[Exercise aim] May I have the lines from the one containing "ATOM 172 C C" to the end of the entries, returned exactly and with nothing else?

[Input material]
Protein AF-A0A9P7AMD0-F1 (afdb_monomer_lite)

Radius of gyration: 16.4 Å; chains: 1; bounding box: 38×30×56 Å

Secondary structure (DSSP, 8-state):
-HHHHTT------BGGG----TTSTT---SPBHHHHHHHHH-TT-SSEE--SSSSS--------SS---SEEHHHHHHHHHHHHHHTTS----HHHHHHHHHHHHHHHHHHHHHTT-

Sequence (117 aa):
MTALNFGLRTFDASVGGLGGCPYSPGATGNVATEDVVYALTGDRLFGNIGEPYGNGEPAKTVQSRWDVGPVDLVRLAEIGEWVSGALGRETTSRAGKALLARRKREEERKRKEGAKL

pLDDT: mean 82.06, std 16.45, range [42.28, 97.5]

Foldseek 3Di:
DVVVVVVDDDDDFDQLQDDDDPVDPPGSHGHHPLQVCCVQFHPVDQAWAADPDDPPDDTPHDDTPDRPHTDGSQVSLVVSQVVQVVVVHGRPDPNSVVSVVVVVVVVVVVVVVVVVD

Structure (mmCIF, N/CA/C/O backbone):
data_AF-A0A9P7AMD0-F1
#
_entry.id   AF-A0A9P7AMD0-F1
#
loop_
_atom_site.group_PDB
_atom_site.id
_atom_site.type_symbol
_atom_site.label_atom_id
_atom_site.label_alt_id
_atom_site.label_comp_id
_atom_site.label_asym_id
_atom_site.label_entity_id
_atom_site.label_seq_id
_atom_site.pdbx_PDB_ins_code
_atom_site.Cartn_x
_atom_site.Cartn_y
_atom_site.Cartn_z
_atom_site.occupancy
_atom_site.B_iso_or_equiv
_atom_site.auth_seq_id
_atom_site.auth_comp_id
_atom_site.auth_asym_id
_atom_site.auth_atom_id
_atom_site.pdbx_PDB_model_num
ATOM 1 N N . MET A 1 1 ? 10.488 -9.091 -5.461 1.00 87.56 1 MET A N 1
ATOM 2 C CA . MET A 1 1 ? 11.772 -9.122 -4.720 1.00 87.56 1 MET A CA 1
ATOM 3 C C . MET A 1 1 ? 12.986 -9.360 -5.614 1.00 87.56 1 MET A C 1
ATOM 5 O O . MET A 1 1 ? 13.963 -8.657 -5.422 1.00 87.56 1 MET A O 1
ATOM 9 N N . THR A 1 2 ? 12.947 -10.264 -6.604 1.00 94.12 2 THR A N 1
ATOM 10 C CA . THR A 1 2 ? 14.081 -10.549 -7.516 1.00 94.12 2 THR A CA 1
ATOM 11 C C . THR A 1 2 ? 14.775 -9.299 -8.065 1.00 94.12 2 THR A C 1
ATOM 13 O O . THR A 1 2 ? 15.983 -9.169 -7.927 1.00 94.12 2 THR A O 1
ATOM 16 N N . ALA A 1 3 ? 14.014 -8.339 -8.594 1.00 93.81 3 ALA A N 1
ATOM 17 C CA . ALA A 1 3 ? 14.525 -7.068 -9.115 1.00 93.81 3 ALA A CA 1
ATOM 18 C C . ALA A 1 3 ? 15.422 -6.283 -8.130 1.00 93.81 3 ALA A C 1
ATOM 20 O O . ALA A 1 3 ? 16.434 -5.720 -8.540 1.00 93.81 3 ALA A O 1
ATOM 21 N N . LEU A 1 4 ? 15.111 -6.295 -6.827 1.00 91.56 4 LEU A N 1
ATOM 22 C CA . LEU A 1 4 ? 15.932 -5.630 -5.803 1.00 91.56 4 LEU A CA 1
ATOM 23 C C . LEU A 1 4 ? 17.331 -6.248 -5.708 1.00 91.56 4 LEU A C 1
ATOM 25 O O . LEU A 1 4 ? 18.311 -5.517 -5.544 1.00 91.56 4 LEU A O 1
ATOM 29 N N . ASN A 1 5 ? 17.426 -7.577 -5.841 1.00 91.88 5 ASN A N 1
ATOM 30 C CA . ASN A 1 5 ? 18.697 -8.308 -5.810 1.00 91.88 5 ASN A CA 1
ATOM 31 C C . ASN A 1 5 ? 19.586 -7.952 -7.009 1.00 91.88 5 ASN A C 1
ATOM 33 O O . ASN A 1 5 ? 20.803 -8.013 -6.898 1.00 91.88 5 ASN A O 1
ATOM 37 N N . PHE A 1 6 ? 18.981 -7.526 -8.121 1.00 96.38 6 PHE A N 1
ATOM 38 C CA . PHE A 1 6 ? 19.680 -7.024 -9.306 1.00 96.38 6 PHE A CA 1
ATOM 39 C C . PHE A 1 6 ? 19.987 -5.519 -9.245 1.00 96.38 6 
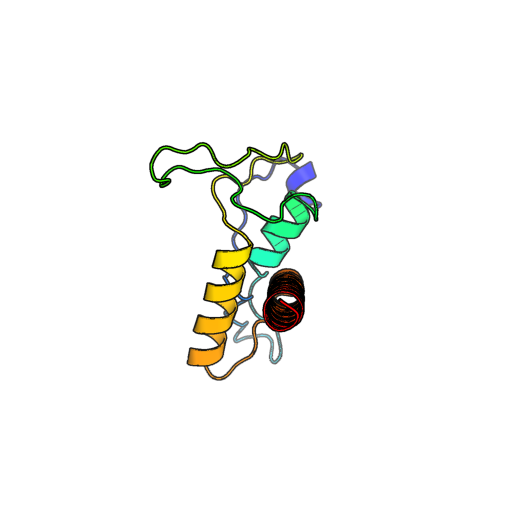PHE A C 1
ATOM 41 O O . PHE A 1 6 ? 20.389 -4.932 -10.242 1.00 96.38 6 PHE A O 1
ATOM 48 N N . GLY A 1 7 ? 19.807 -4.873 -8.090 1.00 93.75 7 GLY A N 1
ATOM 49 C CA . GLY A 1 7 ? 20.165 -3.465 -7.914 1.00 93.75 7 GLY A CA 1
ATOM 50 C C . GLY A 1 7 ? 19.087 -2.464 -8.336 1.00 93.75 7 GLY A C 1
ATOM 51 O O . GLY A 1 7 ? 19.307 -1.268 -8.182 1.00 93.75 7 GLY A O 1
ATOM 52 N N . LEU A 1 8 ? 17.910 -2.909 -8.792 1.00 94.44 8 LEU A N 1
ATOM 53 C CA . LEU A 1 8 ? 16.805 -1.998 -9.110 1.00 94.44 8 LEU A CA 1
ATOM 54 C C . LEU A 1 8 ? 16.251 -1.360 -7.827 1.00 94.44 8 LEU A C 1
ATOM 56 O O . LEU A 1 8 ? 16.108 -2.034 -6.801 1.00 94.44 8 LEU A O 1
ATOM 60 N N . ARG A 1 9 ? 15.981 -0.051 -7.872 1.00 90.56 9 ARG A N 1
ATOM 61 C CA . ARG A 1 9 ? 15.543 0.756 -6.712 1.00 90.56 9 ARG A CA 1
ATOM 62 C C . ARG A 1 9 ? 14.282 1.579 -6.956 1.00 90.56 9 ARG A C 1
ATOM 64 O O . ARG A 1 9 ? 13.716 2.089 -5.999 1.00 90.56 9 ARG A O 1
ATOM 71 N N . THR A 1 10 ? 13.821 1.656 -8.197 1.00 92.19 10 THR A N 1
ATOM 72 C CA . THR A 1 10 ? 12.601 2.373 -8.571 1.00 92.19 10 THR A CA 1
ATOM 73 C C . THR A 1 10 ? 11.564 1.361 -9.025 1.00 92.19 10 THR A C 1
ATOM 75 O O . THR A 1 10 ? 11.858 0.506 -9.861 1.00 92.19 10 THR A O 1
ATOM 78 N N . PHE A 1 11 ? 10.371 1.439 -8.441 1.00 92.50 11 PHE A N 1
ATOM 79 C CA . PHE A 1 11 ? 9.263 0.538 -8.720 1.00 92.50 11 PHE A CA 1
ATOM 80 C C . PHE A 1 11 ? 7.983 1.349 -8.826 1.00 92.50 11 PHE A C 1
ATOM 82 O O . PHE A 1 11 ? 7.651 2.091 -7.902 1.00 92.50 11 PHE A O 1
ATOM 89 N N . ASP A 1 12 ? 7.256 1.153 -9.917 1.00 95.31 12 ASP A N 1
ATOM 90 C CA . ASP A 1 12 ? 5.928 1.724 -10.064 1.00 95.31 12 ASP A CA 1
ATOM 91 C C . ASP A 1 12 ? 4.905 0.850 -9.340 1.00 95.31 12 ASP A C 1
ATOM 93 O O . ASP A 1 12 ? 4.938 -0.384 -9.389 1.00 95.31 12 ASP A O 1
ATOM 97 N N . ALA A 1 13 ? 3.986 1.514 -8.655 1.00 95.38 13 ALA A N 1
ATOM 98 C CA . ALA A 1 13 ? 2.887 0.905 -7.929 1.00 95.38 13 ALA A CA 1
ATOM 99 C C . ALA A 1 13 ? 1.681 1.848 -7.969 1.00 95.38 13 ALA A C 1
ATOM 101 O O . ALA A 1 13 ? 1.775 2.995 -8.415 1.00 95.38 13 ALA A O 1
ATOM 102 N N . SER A 1 14 ? 0.521 1.383 -7.522 1.00 96.56 14 SER A N 1
ATOM 103 C CA . SER A 1 14 ? -0.652 2.246 -7.385 1.00 96.56 14 SER A CA 1
ATOM 104 C C . SER A 1 14 ? -1.317 2.046 -6.039 1.00 96.56 14 SER A C 1
ATOM 106 O O . SER A 1 14 ? -1.437 0.920 -5.558 1.00 96.56 14 SER A O 1
ATOM 108 N N . VAL A 1 15 ? -1.779 3.144 -5.443 1.00 96.06 15 VAL A N 1
ATOM 109 C CA . VAL A 1 15 ? -2.515 3.112 -4.176 1.00 96.06 15 VAL A CA 1
ATOM 110 C C . VAL A 1 15 ? -3.720 2.179 -4.294 1.00 96.06 1
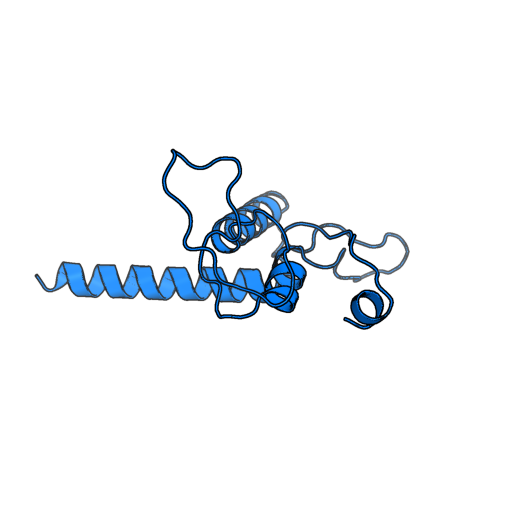5 VAL A C 1
ATOM 112 O O . VAL A 1 15 ? -4.363 2.141 -5.343 1.00 96.06 15 VAL A O 1
ATOM 115 N N . GLY A 1 16 ? -3.984 1.357 -3.280 1.00 95.56 16 GLY A N 1
ATOM 116 C CA . GLY A 1 16 ? -5.075 0.381 -3.280 1.00 95.56 16 GLY A CA 1
ATOM 117 C C . GLY A 1 16 ? -5.071 -0.619 -4.447 1.00 95.56 16 GLY A C 1
ATOM 118 O O . GLY A 1 16 ? -6.122 -1.191 -4.763 1.00 95.56 16 GLY A O 1
ATOM 119 N N . GLY A 1 17 ? -3.925 -0.777 -5.127 1.00 95.69 17 GLY A N 1
ATOM 120 C CA . GLY A 1 17 ? -3.781 -1.545 -6.366 1.00 95.69 17 GLY A CA 1
ATOM 121 C C . GLY A 1 17 ? -4.773 -1.105 -7.443 1.00 95.69 17 GLY A C 1
ATOM 122 O O . GLY A 1 17 ? -5.469 -1.926 -8.042 1.00 95.69 17 GLY A O 1
ATOM 123 N N . LEU A 1 18 ? -4.914 0.212 -7.617 1.00 93.62 18 LEU A N 1
ATOM 124 C CA . LEU A 1 18 ? -5.716 0.799 -8.685 1.00 93.62 18 LE
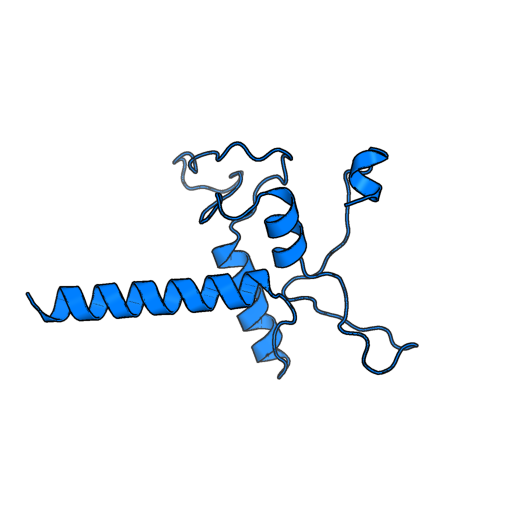U A CA 1
ATOM 125 C C . LEU A 1 18 ? -
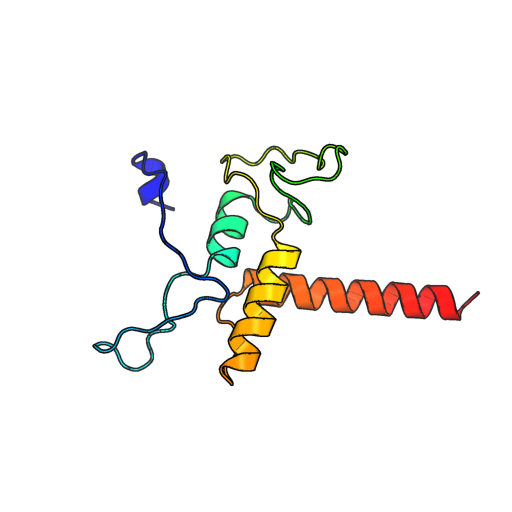5.211 0.402 -10.079 1.00 93.62 18 LEU A C 1
ATOM 127 O O . LEU A 1 18 ? -4.058 0.015 -10.283 1.00 93.62 18 LEU A O 1
ATOM 131 N N . GLY A 1 19 ? -6.108 0.555 -11.049 1.00 90.25 19 GLY A N 1
ATOM 132 C CA . GLY A 1 19 ? -5.867 0.242 -12.450 1.00 90.25 19 GLY A CA 1
ATOM 133 C C . GLY A 1 19 ? -6.404 -1.129 -12.853 1.00 90.25 19 GLY A C 1
ATOM 134 O O . GLY A 1 19 ? -7.221 -1.738 -12.166 1.00 90.25 19 GLY A O 1
ATOM 135 N N . GLY A 1 20 ? -5.948 -1.588 -14.011 1.00 87.50 20 GLY A N 1
ATOM 136 C CA . GLY A 1 20 ? -6.389 -2.807 -14.678 1.00 87.50 20 GLY A CA 1
ATOM 137 C C . GLY A 1 20 ? -5.666 -2.934 -16.013 1.00 87.50 20 GLY A C 1
ATOM 138 O O . GLY A 1 20 ? -5.091 -1.961 -16.503 1.00 87.50 20 GLY A O 1
ATOM 139 N N . CYS A 1 21 ? -5.683 -4.123 -16.607 1.00 87.62 21 CYS A N 1
ATOM 140 C CA . CYS A 1 21 ? -5.150 -4.314 -17.950 1.00 87.62 21 CYS A CA 1
ATOM 141 C C . CYS A 1 21 ? -6.316 -4.399 -18.943 1.00 87.62 21 CYS A C 1
ATOM 143 O O . CYS A 1 21 ? -7.111 -5.333 -18.830 1.00 87.62 21 CYS A O 1
ATOM 145 N N . PRO A 1 22 ? -6.420 -3.499 -19.940 1.00 89.06 22 PRO A N 1
ATOM 146 C CA . PRO A 1 22 ? -7.488 -3.571 -20.942 1.00 89.06 22 PRO A CA 1
ATOM 147 C C . PRO A 1 22 ? -7.412 -4.848 -21.794 1.00 89.06 22 PRO A C 1
ATOM 149 O O . PRO A 1 22 ? -8.404 -5.258 -22.386 1.00 89.06 22 PRO A O 1
ATOM 152 N N . TYR A 1 23 ? -6.245 -5.496 -21.826 1.00 90.88 23 TYR A N 1
ATOM 153 C CA . TYR A 1 23 ? -5.989 -6.711 -22.597 1.00 90.88 23 TYR A CA 1
ATOM 154 C C . TYR A 1 23 ? -6.128 -8.005 -21.782 1.00 90.88 23 TYR A C 1
ATOM 156 O O . TYR A 1 23 ? -6.065 -9.086 -22.359 1.00 90.88 23 TYR A O 1
ATOM 164 N N . SER A 1 24 ? -6.293 -7.923 -20.456 1.00 87.75 24 SER A N 1
ATOM 165 C CA . SER A 1 24 ? -6.419 -9.096 -19.582 1.00 87.75 24 SER A CA 1
ATOM 166 C C . SER A 1 24 ? -7.635 -8.941 -18.666 1.00 87.75 24 SER A C 1
ATOM 168 O O . SER A 1 24 ? -7.532
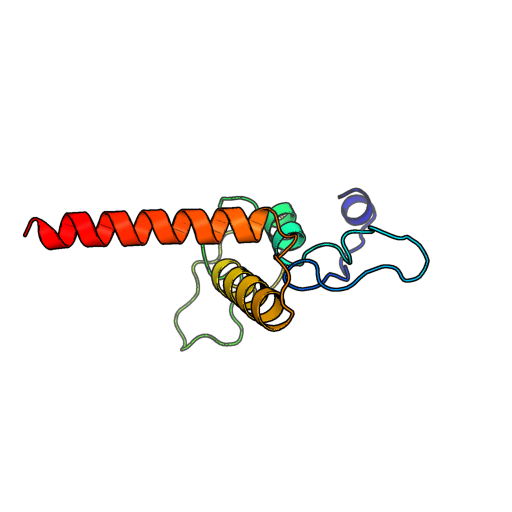 -8.345 -17.586 1.00 87.75 24 SER A O 1
ATOM 170 N N . PRO A 1 25 ? -8.808 -9.435 -19.105 1.00 84.25 25 PRO A N 1
ATOM 171 C CA . PRO A 1 25 ? -10.030 -9.389 -18.315 1.00 84.25 25 PRO A CA 1
ATOM 172 C C . PRO A 1 25 ? -9.827 -10.037 -16.941 1.00 84.25 25 PRO A C 1
ATOM 174 O O . PRO A 1 25 ? -9.372 -11.173 -16.839 1.00 84.25 25 PRO A O 1
ATOM 177 N N . GLY A 1 26 ? -10.161 -9.309 -15.876 1.00 80.00 26 GLY A N 1
ATOM 178 C CA . GLY A 1 26 ? -10.013 -9.787 -14.497 1.00 80.00 26 GLY A CA 1
ATOM 179 C C . GLY A 1 26 ? -8.627 -9.582 -13.875 1.00 80.00 26 GLY A C 1
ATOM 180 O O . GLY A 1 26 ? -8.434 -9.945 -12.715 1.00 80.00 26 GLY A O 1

[Final answer]
ATOM 172 C C . PRO A 1 25 ? -9.827 -10.037 -16.941 1.00 84.25 25 PRO A C 1
ATOM 174 O O . PRO A 1 25 ? -9.372 -11.173 -16.839 1.00 84.25 25 PRO A O 1
ATOM 177 N N . GLY A 1 26 ? -10.161 -9.309 -15.876 1.00 80.00 26 GLY A N 1
ATOM 178 C CA . GLY A 1 26 ? -10.013 -9.787 -14.497 1.00 80.00 26 GLY A CA 1
ATOM 179 C C . GLY A 1 26 ? -8.627 -9.582 -13.875 1.00 80.00 26 GLY A C 1
ATOM 180 O O . GLY A 1 26 ? -8.434 -9.945 -12.715 1.00 80.00 26 GLY A O 1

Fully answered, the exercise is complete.